Opportunity to increase information flow & response speed

Keeping the submission of suggestions for knowledge, priorities, ideas and contributors separate allows contributors to submit this information more immediately than having to gather and collect multiple pieces of information about other processes if they were combined. This potential increase in the speed of information flow can help make the ecosystem more responsive to important and useful information. For knowledge submissions, this could mean some new insight or piece of data becomes available that completely changes the understanding of the current environment and what is and isn’t important for the ecosystem. For priorities this could mean the identification of a sudden critical issue that might have just emerged and it’s vital that this information propagates across the ecosystem and is resolved as fast as possible.
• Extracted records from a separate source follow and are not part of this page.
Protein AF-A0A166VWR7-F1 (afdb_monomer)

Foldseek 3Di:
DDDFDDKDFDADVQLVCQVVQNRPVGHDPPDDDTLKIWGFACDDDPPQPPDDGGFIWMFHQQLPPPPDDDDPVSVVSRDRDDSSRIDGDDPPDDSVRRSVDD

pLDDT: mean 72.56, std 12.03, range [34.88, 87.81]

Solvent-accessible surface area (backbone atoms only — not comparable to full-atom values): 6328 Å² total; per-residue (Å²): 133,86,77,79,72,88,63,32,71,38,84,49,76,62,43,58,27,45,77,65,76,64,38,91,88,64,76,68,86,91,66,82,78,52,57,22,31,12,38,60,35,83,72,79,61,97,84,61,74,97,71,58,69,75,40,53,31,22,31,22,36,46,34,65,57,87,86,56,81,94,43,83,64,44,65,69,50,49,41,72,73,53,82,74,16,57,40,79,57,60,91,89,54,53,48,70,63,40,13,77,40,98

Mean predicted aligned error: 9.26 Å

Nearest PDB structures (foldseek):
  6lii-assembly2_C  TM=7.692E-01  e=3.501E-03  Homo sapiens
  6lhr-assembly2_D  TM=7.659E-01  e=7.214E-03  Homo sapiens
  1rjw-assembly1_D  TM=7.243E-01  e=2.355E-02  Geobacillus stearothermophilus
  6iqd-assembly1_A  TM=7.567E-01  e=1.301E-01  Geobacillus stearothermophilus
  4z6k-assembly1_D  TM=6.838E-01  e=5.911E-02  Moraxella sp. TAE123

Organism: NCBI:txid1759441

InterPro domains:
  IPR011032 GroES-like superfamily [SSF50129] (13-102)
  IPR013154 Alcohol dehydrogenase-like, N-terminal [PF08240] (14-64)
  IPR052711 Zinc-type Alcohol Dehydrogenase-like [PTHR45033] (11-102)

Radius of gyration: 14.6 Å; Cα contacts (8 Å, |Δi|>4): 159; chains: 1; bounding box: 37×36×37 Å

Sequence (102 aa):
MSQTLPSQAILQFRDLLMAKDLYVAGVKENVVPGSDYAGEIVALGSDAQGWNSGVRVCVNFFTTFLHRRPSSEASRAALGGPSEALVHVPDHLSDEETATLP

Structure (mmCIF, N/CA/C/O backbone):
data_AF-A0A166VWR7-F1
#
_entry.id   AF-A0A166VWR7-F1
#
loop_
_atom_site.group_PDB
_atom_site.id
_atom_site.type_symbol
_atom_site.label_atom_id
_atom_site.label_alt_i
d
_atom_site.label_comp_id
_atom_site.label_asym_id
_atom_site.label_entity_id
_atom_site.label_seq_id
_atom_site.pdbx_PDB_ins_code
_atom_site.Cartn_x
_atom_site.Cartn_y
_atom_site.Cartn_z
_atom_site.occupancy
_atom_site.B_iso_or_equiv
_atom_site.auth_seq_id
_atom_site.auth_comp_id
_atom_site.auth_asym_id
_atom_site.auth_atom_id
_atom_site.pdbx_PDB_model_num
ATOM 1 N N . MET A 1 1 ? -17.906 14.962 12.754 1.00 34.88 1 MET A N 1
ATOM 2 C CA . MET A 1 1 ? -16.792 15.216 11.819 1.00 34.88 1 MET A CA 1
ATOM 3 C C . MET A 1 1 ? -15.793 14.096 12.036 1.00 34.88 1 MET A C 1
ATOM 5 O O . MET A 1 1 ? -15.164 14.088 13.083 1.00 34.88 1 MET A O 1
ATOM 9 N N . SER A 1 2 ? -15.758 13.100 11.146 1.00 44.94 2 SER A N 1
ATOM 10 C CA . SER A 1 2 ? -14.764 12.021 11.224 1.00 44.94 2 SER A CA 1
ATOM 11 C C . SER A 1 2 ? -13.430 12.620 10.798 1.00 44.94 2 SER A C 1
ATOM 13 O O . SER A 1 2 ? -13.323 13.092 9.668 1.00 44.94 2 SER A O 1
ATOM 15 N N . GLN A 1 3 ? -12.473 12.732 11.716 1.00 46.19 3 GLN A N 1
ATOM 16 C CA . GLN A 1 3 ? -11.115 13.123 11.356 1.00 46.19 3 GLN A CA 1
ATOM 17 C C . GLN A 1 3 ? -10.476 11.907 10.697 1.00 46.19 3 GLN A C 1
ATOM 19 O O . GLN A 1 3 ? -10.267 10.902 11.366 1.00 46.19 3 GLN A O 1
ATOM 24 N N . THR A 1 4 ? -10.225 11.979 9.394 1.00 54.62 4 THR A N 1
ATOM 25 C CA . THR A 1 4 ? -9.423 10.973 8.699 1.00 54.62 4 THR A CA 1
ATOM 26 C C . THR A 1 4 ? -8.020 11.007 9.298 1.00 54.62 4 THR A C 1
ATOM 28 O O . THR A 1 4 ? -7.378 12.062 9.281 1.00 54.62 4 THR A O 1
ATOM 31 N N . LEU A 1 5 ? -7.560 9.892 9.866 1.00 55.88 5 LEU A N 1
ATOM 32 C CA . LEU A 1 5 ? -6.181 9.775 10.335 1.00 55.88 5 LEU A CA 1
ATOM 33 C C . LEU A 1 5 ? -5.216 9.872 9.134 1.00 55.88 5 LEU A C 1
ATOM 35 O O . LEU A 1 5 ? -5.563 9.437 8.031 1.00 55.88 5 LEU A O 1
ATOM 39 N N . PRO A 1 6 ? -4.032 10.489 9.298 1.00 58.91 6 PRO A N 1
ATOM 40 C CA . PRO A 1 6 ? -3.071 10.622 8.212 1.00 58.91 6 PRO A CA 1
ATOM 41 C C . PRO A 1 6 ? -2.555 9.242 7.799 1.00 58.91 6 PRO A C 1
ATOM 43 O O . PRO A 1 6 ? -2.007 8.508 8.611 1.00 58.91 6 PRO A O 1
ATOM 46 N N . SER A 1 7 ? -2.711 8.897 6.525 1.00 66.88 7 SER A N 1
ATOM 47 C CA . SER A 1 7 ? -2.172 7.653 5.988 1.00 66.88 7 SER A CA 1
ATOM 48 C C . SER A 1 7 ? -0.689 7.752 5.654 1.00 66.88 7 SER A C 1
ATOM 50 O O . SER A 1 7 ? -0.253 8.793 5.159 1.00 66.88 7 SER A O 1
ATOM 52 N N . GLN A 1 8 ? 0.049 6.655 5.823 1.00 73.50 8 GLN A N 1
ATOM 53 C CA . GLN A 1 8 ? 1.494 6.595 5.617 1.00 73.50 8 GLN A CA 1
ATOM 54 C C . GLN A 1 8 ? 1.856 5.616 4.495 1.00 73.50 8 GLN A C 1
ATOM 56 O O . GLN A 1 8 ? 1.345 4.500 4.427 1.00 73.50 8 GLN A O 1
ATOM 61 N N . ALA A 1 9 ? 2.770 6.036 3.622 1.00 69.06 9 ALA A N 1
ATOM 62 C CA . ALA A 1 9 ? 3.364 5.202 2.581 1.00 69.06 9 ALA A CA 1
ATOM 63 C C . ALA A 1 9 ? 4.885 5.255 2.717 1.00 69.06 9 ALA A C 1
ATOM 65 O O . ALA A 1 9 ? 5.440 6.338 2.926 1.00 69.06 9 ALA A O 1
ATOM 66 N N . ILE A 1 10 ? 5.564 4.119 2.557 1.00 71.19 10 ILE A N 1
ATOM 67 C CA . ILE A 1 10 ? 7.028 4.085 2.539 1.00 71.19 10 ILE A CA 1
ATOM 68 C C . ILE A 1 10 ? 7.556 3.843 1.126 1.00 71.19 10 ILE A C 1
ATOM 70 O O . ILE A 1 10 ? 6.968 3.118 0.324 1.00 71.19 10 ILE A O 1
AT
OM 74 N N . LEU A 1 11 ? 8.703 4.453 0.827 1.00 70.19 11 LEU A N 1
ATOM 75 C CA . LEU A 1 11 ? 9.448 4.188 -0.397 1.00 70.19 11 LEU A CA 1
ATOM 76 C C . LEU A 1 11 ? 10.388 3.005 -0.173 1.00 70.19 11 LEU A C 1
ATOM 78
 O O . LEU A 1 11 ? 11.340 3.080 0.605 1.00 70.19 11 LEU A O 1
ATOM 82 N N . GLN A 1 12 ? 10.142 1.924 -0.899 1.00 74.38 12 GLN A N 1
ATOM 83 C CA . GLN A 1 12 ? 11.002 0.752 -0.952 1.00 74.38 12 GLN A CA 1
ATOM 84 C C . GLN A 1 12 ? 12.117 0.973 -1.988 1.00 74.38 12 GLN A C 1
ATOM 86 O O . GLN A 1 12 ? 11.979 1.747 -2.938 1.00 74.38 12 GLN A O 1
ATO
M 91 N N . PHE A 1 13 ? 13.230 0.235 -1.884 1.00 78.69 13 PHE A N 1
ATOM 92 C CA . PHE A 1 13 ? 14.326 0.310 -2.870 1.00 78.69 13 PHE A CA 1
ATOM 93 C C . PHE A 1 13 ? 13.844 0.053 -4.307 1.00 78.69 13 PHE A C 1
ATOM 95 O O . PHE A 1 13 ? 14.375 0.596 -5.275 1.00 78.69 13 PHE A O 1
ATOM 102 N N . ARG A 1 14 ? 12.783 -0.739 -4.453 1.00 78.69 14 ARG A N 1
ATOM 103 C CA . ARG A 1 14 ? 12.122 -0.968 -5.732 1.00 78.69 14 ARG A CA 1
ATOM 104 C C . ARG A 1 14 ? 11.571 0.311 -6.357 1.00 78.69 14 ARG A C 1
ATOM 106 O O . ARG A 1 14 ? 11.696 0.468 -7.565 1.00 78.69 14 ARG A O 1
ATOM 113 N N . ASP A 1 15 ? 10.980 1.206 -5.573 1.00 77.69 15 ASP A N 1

For ideas this could mean getting feedback and starting team formation on promising ideas as soon as they are conceived as an idea rather than having to wait for a decision process or having to be more fully formed at the point of submission. For contributors this can mean being able to immediately indicate their willingness and capability to contribute to the ecosystem so that other community members can immediately see this and respond to that contributor.

Opportunity for contributors to immediately start building reputation

Contributors would be able to participate with more specific submissions that they believe add value to the ecosystem, this can help them with building a reputation in the ecosystem. If contributors were able to submit their personal information as a potential contributor they could also be enabled to submit contribution logs to showcase how they’ve been participating and working in the ecosystem. This allows them to build up evidence of why they are useful and impactful for the ecosystem. The community benefits from this as they can then consider that contributor as a potential candidate to receive compensation from the treasury in future disbursement decisions if they have evidence of their ongoing impact.